[EXERCISE BRIEF]
Every line below that holds the word "MnmM" must be listed.
+++ ENTRIES PROVIDED
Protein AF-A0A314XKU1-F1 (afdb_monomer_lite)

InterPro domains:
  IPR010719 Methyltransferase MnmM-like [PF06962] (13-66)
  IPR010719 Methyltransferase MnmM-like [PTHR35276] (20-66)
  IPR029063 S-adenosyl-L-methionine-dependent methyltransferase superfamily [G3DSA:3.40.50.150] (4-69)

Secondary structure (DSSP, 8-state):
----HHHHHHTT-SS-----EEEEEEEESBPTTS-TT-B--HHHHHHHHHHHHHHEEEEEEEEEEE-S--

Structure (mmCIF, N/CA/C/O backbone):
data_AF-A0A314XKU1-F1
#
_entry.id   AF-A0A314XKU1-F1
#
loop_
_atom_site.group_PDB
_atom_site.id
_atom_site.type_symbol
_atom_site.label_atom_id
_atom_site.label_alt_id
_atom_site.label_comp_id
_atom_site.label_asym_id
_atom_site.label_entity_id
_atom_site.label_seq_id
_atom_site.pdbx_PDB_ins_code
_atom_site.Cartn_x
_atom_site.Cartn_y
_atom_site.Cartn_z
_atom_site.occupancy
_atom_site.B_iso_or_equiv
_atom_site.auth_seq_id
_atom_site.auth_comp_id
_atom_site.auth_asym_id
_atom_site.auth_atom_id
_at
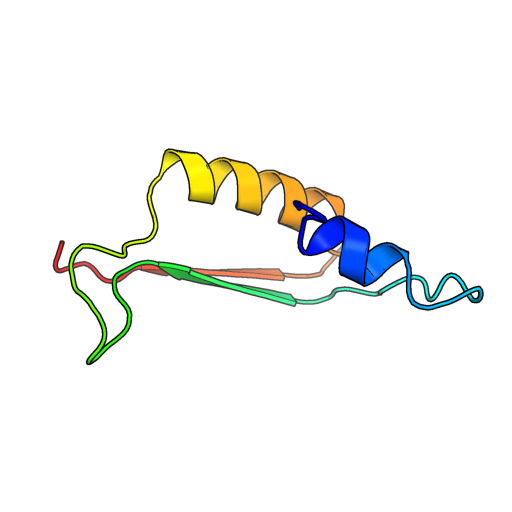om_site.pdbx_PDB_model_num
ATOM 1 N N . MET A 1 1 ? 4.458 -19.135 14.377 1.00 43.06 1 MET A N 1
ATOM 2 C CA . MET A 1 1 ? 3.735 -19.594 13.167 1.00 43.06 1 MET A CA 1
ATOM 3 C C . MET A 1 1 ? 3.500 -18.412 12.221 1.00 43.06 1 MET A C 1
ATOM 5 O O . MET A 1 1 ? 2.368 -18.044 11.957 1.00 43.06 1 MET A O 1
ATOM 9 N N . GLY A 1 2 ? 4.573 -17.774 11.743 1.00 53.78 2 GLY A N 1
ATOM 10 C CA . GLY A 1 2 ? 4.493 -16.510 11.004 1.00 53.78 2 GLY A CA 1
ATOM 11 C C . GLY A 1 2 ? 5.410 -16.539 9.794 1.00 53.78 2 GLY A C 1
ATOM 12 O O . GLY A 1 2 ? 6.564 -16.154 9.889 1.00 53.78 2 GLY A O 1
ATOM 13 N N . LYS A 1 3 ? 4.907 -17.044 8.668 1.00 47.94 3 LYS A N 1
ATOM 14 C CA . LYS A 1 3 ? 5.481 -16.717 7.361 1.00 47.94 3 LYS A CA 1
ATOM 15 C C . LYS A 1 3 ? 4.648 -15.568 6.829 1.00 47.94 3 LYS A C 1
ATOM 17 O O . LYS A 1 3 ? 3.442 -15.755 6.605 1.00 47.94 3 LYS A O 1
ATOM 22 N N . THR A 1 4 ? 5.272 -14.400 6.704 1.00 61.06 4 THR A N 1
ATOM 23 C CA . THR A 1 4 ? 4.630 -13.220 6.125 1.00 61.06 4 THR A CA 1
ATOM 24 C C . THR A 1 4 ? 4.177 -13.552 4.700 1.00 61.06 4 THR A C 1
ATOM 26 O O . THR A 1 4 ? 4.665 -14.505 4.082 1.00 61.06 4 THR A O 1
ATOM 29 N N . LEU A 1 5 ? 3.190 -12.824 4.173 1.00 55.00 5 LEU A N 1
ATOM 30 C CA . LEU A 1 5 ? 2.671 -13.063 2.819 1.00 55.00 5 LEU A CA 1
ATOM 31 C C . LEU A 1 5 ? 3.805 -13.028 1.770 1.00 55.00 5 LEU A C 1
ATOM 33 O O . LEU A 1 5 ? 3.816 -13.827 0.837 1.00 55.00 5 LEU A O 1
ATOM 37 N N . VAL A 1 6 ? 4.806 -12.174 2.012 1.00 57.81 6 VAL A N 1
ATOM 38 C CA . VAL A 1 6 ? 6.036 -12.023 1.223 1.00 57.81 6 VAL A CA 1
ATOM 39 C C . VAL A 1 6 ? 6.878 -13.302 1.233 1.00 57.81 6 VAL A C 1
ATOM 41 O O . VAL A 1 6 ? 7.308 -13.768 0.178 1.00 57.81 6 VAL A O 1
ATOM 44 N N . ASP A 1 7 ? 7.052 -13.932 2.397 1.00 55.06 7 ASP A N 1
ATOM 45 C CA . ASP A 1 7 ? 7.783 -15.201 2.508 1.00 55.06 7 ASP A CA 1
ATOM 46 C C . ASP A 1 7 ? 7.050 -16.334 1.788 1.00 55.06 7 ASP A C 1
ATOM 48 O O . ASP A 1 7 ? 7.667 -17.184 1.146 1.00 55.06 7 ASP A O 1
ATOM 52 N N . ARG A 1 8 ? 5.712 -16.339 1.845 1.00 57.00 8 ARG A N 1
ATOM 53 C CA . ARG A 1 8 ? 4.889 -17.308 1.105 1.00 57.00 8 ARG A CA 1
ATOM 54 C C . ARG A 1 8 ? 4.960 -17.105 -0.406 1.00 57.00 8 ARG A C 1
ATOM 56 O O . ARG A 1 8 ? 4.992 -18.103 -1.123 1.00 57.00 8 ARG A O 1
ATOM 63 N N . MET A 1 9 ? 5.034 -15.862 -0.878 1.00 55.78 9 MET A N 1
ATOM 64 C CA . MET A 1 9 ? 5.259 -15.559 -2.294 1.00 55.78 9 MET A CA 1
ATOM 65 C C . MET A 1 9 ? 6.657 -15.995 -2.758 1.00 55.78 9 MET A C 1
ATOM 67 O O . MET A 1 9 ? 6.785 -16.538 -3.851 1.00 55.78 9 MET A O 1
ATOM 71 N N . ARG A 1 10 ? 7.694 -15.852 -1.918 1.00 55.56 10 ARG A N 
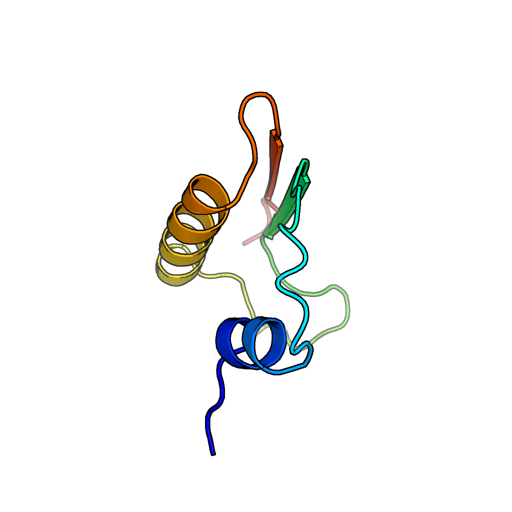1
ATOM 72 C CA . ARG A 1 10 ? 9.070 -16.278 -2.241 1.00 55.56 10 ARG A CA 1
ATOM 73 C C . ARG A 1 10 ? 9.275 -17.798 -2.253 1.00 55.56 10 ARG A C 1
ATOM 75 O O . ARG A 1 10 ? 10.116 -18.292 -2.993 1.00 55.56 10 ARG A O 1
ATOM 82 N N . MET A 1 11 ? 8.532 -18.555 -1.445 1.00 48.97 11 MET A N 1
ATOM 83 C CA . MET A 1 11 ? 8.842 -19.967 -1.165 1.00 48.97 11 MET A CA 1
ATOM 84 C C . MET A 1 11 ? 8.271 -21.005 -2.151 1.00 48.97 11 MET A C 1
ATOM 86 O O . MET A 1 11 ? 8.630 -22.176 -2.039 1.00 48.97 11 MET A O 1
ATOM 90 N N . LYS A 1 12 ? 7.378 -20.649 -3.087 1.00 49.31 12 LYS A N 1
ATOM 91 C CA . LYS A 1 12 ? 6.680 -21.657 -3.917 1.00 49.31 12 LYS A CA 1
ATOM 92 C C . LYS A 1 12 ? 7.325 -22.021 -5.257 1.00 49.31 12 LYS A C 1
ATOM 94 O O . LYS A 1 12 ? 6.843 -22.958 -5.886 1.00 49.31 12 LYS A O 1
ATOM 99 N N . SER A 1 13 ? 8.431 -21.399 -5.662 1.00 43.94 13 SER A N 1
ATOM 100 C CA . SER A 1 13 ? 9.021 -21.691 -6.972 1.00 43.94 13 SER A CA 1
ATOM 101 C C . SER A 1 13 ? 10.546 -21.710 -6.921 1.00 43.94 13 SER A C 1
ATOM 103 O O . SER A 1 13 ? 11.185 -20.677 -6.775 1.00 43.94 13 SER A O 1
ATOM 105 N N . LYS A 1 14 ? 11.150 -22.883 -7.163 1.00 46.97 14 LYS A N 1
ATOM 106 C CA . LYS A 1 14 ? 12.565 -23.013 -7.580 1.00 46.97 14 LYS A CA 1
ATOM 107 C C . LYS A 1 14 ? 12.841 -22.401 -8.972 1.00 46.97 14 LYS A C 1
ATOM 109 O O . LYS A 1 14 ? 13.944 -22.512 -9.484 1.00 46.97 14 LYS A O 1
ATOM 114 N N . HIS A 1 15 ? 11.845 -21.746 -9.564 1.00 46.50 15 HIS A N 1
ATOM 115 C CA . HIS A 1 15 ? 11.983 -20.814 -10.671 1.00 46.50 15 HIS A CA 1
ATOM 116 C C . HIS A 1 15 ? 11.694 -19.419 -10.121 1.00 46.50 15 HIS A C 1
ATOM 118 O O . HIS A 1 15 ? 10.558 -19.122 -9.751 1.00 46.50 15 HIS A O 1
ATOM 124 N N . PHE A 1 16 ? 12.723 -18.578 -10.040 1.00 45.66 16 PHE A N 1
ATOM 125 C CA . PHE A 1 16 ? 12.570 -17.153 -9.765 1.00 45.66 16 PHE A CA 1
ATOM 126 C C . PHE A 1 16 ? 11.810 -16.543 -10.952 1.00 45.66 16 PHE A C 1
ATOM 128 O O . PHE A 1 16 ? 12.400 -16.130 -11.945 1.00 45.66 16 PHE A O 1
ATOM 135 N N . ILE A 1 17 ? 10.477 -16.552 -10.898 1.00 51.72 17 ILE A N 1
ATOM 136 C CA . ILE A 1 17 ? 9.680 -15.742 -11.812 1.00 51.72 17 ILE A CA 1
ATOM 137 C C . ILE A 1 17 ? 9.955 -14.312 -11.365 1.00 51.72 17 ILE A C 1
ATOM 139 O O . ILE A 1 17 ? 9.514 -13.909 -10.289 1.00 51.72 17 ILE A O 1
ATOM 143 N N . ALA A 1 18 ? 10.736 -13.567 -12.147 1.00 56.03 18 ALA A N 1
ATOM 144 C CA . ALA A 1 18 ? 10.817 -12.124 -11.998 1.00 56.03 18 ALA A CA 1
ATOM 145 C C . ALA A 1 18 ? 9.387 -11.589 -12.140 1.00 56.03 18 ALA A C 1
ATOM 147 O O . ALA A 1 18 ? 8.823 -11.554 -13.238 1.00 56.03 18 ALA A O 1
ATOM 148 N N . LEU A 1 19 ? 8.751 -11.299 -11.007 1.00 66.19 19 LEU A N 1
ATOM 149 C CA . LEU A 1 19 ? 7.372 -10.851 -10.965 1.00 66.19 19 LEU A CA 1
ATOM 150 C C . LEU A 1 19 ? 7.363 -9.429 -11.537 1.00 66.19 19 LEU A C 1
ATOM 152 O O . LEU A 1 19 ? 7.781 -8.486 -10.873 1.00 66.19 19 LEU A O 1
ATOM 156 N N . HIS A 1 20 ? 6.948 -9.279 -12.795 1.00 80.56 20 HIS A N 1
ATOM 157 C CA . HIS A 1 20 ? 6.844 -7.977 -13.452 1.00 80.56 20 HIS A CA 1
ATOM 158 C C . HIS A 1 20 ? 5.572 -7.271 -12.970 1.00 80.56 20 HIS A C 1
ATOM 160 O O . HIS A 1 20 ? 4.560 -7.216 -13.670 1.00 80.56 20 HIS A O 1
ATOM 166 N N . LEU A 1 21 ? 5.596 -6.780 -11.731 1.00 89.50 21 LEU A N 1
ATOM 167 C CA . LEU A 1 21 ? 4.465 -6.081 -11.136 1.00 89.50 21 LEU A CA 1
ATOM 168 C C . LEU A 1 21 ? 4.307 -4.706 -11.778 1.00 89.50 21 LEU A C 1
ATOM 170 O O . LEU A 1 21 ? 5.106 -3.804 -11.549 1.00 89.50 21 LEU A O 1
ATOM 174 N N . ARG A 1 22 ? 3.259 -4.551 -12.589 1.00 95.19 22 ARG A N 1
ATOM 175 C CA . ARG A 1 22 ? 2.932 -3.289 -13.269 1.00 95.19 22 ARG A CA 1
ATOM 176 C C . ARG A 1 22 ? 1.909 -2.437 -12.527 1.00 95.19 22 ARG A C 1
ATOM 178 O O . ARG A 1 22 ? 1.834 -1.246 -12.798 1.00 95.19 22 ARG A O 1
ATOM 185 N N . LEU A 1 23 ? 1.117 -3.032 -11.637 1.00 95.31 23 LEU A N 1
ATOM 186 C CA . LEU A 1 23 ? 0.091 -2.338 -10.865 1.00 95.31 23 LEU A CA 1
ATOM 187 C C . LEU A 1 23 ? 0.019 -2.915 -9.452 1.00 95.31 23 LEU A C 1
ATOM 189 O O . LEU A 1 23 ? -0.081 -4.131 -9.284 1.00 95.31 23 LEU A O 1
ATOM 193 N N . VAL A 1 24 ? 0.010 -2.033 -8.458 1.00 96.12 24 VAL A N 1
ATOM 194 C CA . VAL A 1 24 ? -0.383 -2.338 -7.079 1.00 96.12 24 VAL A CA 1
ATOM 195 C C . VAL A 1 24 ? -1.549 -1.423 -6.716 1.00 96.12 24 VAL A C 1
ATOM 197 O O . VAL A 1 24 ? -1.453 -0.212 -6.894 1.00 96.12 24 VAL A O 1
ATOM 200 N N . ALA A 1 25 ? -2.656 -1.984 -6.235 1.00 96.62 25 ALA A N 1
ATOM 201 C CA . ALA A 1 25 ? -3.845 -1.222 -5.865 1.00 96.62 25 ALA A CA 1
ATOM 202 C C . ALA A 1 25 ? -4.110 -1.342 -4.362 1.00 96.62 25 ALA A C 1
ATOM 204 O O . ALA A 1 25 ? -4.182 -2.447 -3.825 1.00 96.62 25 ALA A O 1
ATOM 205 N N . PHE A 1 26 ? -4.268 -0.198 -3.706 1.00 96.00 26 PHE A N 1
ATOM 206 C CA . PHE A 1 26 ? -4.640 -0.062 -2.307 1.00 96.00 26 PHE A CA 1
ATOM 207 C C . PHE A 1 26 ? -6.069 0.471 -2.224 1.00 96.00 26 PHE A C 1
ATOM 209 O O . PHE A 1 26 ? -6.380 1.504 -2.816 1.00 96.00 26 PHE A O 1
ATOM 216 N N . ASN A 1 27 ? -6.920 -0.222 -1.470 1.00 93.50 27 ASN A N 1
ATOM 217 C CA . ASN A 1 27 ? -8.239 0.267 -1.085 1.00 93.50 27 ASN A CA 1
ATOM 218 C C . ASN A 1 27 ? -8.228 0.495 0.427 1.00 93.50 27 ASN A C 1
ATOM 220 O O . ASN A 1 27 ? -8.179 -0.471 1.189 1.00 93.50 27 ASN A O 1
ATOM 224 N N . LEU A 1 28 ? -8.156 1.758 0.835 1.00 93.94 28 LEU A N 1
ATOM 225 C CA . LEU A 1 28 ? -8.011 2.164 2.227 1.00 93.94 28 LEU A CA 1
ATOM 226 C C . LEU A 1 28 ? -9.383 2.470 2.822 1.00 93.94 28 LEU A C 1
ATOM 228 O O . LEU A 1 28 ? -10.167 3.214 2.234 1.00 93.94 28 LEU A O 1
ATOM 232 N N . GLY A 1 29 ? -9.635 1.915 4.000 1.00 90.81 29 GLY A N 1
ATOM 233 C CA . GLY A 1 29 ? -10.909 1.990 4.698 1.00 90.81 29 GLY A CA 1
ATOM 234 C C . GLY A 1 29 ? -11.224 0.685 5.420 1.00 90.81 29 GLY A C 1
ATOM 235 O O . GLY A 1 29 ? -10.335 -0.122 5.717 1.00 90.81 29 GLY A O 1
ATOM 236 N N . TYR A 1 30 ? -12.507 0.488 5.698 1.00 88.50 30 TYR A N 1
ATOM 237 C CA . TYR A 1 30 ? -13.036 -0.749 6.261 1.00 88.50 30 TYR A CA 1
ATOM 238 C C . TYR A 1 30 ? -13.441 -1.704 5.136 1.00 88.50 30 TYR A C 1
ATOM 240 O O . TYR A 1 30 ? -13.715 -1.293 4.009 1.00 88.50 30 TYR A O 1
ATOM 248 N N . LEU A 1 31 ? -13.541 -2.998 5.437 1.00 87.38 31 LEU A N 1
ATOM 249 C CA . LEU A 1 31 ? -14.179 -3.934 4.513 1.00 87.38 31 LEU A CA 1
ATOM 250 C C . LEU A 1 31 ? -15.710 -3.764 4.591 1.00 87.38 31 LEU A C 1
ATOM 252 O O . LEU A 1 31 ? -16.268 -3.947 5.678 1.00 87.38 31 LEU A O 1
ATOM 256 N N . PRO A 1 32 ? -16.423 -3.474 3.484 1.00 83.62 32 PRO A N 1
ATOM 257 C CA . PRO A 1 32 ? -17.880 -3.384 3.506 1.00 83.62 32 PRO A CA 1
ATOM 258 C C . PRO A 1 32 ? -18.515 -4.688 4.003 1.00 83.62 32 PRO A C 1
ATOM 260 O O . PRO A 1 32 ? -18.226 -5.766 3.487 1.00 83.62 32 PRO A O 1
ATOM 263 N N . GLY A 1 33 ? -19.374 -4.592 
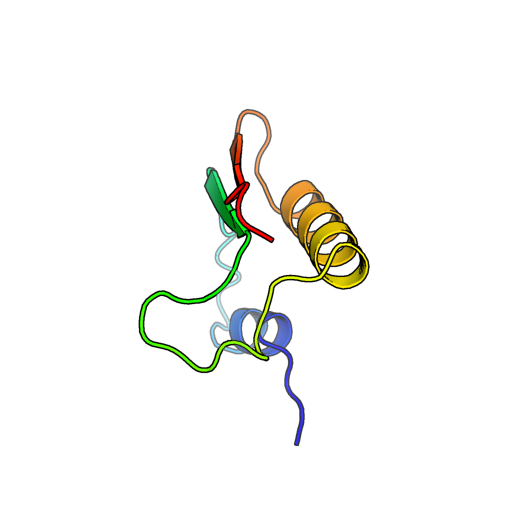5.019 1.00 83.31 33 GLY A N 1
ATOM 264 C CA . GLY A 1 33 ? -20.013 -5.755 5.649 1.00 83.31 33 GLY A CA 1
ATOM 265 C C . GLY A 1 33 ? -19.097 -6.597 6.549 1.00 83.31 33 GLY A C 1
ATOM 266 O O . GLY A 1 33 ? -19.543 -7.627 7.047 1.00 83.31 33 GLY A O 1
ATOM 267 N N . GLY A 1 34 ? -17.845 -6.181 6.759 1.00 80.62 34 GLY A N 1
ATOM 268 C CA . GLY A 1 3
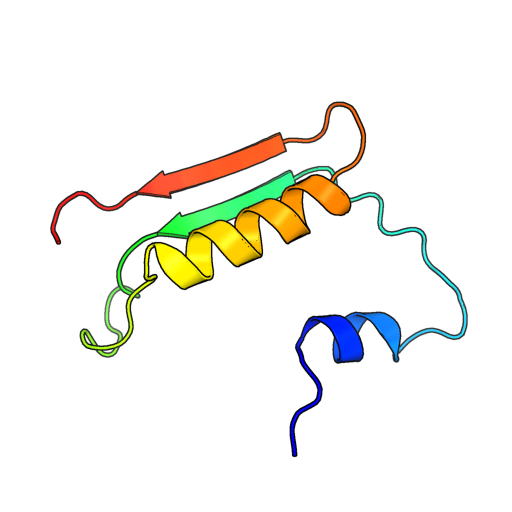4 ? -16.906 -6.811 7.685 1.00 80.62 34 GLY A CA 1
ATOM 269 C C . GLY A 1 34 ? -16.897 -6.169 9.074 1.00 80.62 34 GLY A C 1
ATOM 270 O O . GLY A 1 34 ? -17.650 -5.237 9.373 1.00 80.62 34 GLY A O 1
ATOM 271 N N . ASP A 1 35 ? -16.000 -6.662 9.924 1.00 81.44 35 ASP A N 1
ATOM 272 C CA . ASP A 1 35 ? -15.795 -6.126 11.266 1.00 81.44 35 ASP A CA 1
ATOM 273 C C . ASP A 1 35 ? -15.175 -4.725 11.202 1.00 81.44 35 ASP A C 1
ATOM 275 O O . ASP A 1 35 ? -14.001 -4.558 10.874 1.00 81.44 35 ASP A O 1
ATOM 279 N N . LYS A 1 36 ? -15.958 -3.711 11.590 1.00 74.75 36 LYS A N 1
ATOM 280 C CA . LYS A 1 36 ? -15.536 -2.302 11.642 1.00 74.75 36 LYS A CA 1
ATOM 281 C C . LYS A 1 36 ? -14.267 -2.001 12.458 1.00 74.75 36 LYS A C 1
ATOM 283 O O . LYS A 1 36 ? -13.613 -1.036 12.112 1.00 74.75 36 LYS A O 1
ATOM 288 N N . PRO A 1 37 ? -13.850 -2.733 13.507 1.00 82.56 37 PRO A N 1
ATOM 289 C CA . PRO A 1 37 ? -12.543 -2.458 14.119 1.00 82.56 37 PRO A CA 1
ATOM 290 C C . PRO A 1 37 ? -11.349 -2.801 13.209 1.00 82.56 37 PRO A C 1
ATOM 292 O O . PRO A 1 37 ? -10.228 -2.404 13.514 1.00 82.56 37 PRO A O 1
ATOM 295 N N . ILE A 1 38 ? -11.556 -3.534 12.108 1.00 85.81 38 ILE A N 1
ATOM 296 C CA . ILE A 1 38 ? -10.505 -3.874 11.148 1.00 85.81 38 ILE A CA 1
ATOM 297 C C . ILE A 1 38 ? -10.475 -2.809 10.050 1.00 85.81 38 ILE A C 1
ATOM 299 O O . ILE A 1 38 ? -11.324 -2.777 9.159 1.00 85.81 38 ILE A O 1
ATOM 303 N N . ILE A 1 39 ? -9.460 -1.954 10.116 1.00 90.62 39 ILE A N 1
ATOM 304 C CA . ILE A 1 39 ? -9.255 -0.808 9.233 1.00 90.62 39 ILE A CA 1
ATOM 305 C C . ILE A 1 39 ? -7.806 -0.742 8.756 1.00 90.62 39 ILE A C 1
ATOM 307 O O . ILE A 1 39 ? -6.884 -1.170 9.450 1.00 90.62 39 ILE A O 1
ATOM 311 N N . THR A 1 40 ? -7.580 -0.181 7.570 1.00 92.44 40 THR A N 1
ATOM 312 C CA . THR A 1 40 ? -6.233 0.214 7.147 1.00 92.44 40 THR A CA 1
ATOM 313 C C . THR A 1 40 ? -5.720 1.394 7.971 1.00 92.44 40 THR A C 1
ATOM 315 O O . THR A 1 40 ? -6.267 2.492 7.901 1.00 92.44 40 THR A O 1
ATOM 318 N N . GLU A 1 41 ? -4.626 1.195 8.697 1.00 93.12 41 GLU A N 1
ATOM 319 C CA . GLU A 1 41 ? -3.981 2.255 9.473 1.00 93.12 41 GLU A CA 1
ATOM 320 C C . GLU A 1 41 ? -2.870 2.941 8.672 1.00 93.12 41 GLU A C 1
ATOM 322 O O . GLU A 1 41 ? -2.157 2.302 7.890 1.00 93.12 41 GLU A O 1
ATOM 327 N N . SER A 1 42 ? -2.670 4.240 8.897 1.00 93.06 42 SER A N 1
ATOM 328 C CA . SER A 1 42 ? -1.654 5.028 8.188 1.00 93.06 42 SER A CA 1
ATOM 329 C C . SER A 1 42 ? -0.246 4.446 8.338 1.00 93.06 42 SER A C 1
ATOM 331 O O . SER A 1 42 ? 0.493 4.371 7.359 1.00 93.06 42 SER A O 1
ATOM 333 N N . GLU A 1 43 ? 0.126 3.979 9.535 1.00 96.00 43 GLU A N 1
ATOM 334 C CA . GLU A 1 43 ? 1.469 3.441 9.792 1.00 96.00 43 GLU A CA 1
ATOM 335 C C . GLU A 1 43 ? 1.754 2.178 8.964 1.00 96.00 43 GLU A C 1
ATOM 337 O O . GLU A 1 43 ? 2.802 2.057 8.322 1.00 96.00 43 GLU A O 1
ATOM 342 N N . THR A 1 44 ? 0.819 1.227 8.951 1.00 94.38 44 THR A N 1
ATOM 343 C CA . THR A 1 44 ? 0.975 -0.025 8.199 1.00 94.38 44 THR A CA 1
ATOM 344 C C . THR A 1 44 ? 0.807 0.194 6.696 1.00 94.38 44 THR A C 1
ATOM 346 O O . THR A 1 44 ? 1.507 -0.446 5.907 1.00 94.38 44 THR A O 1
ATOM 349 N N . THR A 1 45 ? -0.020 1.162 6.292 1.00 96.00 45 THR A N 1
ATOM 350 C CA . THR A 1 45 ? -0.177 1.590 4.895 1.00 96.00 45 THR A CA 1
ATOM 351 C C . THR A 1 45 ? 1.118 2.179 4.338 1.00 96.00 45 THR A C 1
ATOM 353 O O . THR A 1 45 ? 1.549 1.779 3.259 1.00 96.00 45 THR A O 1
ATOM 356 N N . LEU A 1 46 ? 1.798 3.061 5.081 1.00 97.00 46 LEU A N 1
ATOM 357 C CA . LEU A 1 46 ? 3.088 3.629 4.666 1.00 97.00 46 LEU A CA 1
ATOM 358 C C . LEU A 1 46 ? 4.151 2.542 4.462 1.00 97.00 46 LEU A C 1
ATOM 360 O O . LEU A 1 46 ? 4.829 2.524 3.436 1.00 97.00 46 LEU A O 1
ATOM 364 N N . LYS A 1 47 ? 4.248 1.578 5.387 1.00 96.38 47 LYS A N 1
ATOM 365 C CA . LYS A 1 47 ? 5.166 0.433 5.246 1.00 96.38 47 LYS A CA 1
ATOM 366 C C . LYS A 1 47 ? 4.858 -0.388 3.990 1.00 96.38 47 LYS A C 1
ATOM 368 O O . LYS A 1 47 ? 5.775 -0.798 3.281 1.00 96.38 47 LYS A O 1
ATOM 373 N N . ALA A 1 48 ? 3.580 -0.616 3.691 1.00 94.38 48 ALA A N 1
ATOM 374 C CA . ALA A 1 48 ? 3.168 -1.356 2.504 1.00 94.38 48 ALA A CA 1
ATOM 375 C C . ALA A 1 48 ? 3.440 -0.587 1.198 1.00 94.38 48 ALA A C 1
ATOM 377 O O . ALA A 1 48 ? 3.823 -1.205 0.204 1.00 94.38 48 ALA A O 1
++++++
[ANSWER AREA]
  IPR010719 Methyltransferase MnmM-like [PF06962] (13-66)
  IPR010719 Methyltransferase MnmM-like [PTHR35276] (20-66)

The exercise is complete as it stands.